*** Dataset extract ***
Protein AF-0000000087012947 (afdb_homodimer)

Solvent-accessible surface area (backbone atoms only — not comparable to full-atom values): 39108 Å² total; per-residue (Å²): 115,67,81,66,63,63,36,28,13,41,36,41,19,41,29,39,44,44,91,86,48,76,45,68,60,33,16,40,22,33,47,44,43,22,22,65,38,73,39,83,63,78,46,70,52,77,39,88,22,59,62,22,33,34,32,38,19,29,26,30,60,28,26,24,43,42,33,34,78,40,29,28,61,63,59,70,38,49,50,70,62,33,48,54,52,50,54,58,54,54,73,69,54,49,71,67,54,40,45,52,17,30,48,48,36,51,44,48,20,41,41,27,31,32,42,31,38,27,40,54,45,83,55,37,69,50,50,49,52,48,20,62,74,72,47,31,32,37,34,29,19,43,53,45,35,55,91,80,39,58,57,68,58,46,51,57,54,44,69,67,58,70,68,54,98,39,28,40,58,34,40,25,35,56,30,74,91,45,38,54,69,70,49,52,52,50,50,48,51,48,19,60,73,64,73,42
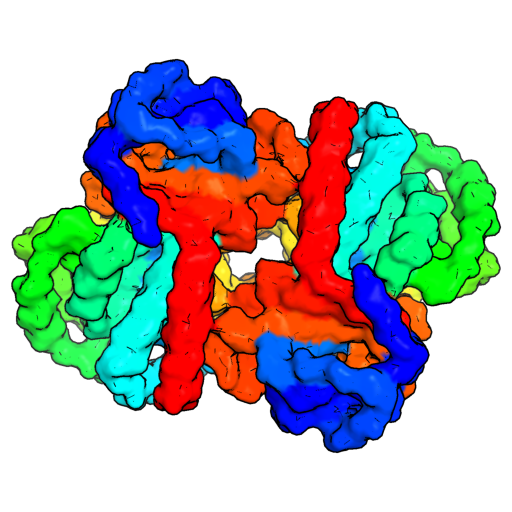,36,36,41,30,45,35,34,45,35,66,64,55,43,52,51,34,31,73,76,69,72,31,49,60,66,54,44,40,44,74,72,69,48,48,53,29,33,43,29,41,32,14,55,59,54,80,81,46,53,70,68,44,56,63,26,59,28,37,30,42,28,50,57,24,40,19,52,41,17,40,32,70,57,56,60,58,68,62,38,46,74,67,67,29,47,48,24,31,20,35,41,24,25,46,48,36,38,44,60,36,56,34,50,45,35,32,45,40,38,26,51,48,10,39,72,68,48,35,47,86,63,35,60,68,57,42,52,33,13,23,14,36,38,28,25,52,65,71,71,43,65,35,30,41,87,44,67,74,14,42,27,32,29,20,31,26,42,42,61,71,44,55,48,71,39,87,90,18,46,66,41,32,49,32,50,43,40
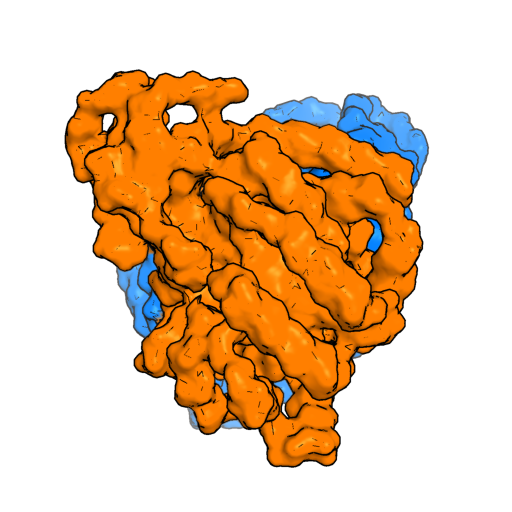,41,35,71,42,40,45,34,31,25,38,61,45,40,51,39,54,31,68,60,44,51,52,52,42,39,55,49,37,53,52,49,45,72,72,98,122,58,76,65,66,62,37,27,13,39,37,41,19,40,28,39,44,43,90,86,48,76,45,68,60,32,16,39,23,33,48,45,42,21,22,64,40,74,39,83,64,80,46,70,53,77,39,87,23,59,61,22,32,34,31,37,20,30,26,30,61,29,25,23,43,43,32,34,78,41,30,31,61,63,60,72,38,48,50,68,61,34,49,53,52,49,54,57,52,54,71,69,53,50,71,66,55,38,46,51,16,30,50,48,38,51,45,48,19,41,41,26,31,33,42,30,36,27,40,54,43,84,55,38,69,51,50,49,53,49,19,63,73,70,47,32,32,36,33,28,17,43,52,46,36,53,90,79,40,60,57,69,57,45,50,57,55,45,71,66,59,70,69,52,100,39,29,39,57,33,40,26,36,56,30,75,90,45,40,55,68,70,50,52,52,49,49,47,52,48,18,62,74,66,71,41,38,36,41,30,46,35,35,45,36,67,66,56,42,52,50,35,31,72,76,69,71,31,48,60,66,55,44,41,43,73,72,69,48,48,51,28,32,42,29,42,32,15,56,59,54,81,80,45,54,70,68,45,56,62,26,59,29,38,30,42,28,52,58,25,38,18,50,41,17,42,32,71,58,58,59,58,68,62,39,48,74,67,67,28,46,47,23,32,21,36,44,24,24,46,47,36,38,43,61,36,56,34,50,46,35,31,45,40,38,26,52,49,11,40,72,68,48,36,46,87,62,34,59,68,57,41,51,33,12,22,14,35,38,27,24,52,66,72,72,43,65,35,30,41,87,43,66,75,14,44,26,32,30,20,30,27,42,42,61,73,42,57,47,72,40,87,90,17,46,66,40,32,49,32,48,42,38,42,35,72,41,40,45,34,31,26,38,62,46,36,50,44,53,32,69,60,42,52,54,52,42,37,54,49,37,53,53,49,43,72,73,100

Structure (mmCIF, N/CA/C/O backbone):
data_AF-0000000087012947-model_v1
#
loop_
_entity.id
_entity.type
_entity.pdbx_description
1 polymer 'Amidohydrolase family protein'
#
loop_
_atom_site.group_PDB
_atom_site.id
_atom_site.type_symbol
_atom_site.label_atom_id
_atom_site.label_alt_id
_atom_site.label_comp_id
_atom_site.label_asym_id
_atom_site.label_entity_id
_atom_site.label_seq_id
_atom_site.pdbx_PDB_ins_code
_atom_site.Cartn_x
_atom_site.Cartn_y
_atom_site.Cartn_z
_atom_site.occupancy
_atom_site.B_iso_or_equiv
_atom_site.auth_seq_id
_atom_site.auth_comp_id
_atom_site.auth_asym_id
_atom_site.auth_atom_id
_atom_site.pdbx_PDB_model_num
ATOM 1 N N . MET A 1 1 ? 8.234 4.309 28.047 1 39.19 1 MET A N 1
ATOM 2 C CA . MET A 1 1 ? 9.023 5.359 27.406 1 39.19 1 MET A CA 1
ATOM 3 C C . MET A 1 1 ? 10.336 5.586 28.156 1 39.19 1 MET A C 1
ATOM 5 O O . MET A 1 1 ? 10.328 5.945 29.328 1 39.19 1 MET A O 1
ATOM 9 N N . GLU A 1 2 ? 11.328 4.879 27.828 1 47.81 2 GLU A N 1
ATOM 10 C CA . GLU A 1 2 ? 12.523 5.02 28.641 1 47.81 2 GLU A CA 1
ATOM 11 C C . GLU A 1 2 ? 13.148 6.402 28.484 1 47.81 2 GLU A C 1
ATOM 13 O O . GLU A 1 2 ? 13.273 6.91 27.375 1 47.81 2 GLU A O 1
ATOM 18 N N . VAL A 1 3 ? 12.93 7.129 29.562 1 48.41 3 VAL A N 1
*** End of Dataset extract ***
The pictures stay out; everything else in the records above must be repeated exactly.

Solved exercise
Protein AF-0000000087012947 (afdb_homodimer)

Solvent-accessible surface area (backbone atoms only — not comparable to full-atom values): 39108 Å² total; per-residue (Å²): 115,67,81,66,63,63,36,28,13,41,36,41,19,41,29,39,44,44,91,86,48,76,45,68,60,33,16,40,22,33,47,44,43,22,22,65,38,73,39,83,63,78,46,70,52,77,39,88,22,59,62,22,33,34,32,38,19,29,26,30,60,28,26,24,43,42,33,34,78,40,29,28,61,63,59,70,38,49,50,70,62,33,48,54,52,50,54,58,54,54,73,69,54,49,71,67,54,40,45,52,17,30,48,48,36,51,44,48,20,41,41,27,31,32,42,31,38,27,40,54,45,83,55,37,69,50,50,49,52,48,20,62,74,72,47,31,32,37,34,29,19,43,53,45,35,55,91,80,39,58,57,68,58,46,51,57,54,44,69,67,58,70,68,54,98,39,28,40,58,34,40,25,35,56,30,74,91,45,38,54,69,70,49,52,52,50,50,48,51,48,19,60,73,64,73,42
,36,36,41,30,45,35,34,45,35,66,64,55,43,52,51,34,31,73,76,69,72,31,49,60,66,54,44,40,44,74,72,69,48,48,53,29,33,43,29,41,32,14,55,59,54,80,81,46,53,70,68,44,56,63,26,59,28,37,30,42,28,50,57,24,40,19,52,41,17,40,32,70,57,56,60,58,68,62,38,46,74,67,67,29,47,48,24,31,20,35,41,24,25,46,48,36,38,44,60,36,56,34,50,45,35,32,45,40,38,26,51,48,10,39,72,68,48,35,47,86,63,35,60,68,57,42,52,33,13,23,14,36,38,28,25,52,65,71,71,43,65,35,30,41,87,44,67,74,14,42,27,32,29,20,31,26,42,42,61,71,44,55,48,71,39,87,90,18,46,66,41,32,49,32,50,43,40
,41,35,71,42,40,45,34,31,25,38,61,45,40,51,39,54,31,68,60,44,51,52,52,42,39,55,49,37,53,52,49,45,72,72,98,122,58,76,65,66,62,37,27,13,39,37,41,19,40,28,39,44,43,90,86,48,76,45,68,60,32,16,39,23,33,48,45,42,21,22,64,40,74,39,83,64,80,46,70,53,77,39,87,23,59,61,22,32,34,31,37,20,30,26,30,61,29,25,23,43,43,32,34,78,41,30,31,61,63,60,72,38,48,50,68,61,34,49,53,52,49,54,57,52,54,71,69,53,50,71,66,55,38,46,51,16,30,50,48,38,51,45,48,19,41,41,26,31,33,42,30,36,27,40,54,43,84,55,38,69,51,50,49,53,49,19,63,73,70,47,32,32,36,33,28,17,43,52,46,36,53,90,79,40,60,57,69,57,45,50,57,55,45,71,66,59,70,69,52,100,39,29,39,57,33,40,26,36,56,30,75,90,45,40,55,68,70,50,52,52,49,49,47,52,48,18,62,74,66,71,41,38,36,41,30,46,35,35,45,36,67,66,56,42,52,50,35,31,72,76,69,71,31,48,60,66,55,44,41,43,73,72,69,48,48,51,28,32,42,29,42,32,15,56,59,54,81,80,45,54,70,68,45,56,62,26,59,29,38,30,42,28,52,58,25,38,18,50,41,17,42,32,71,58,58,59,58,68,62,39,48,74,67,67,28,46,47,23,32,21,36,44,24,24,46,47,36,38,43,61,36,56,34,50,46,35,31,45,40,38,26,52,49,11,40,72,68,48,36,46,87,62,34,59,68,57,41,51,33,12,22,14,35,38,27,24,52,66,72,72,43,65,35,30,41,87,43,66,75,14,44,26,32,30,20,30,27,42,42,61,73,42,57,47,72,40,87,90,17,46,66,40,32,49,32,48,42,38,42,35,72,41,40,45,34,31,26,38,62,46,36,50,44,53,32,69,60,42,52,54,52,42,37,54,49,37,53,53,49,43,72,73,100

Structure (mmCIF, N/CA/C/O backbone):
data_AF-0000000087012947-model_v1
#
loop_
_entity.id
_entity.type
_entity.pdbx_description
1 polymer 'Amidohydrolase family protein'
#
loop_
_atom_site.group_PDB
_atom_site.id
_atom_site.type_symbol
_atom_site.label_atom_id
_atom_site.label_alt_id
_atom_site.label_comp_id
_atom_site.label_asym_id
_atom_site.label_entity_id
_atom_site.label_seq_id
_atom_site.pdbx_PDB_ins_code
_atom_site.Cartn_x
_atom_site.Cartn_y
_atom_site.Cartn_z
_atom_site.occupancy
_atom_site.B_iso_or_equiv
_atom_site.auth_seq_id
_atom_site.auth_comp_id
_atom_site.auth_asym_id
_atom_site.auth_atom_id
_atom_site.pdbx_PDB_model_num
ATOM 1 N N . MET A 1 1 ? 8.234 4.309 28.047 1 39.19 1 MET A N 1
ATOM 2 C CA . MET A 1 1 ? 9.023 5.359 27.406 1 39.19 1 MET A CA 1
ATOM 3 C C . MET A 1 1 ? 10.336 5.586 28.156 1 39.19 1 MET A C 1
ATOM 5 O O . MET A 1 1 ? 10.328 5.945 29.328 1 39.19 1 MET A O 1
ATOM 9 N N . GLU A 1 2 ? 11.328 4.879 27.828 1 47.81 2 GLU A N 1
ATOM 10 C CA . GLU A 1 2 ? 12.523 5.02 28.641 1 47.81 2 GLU A CA 1
ATOM 11 C C . GLU A 1 2 ? 13.148 6.402 28.484 1 47.81 2 GLU A C 1
ATOM 13 O O . GLU A 1 2 ? 13.273 6.91 27.375 1 47.81 2 GLU A O 1
ATOM 18 N N . VAL A 1 3 ? 12.93 7.129 29.562 1 48.41 3 VAL A N 1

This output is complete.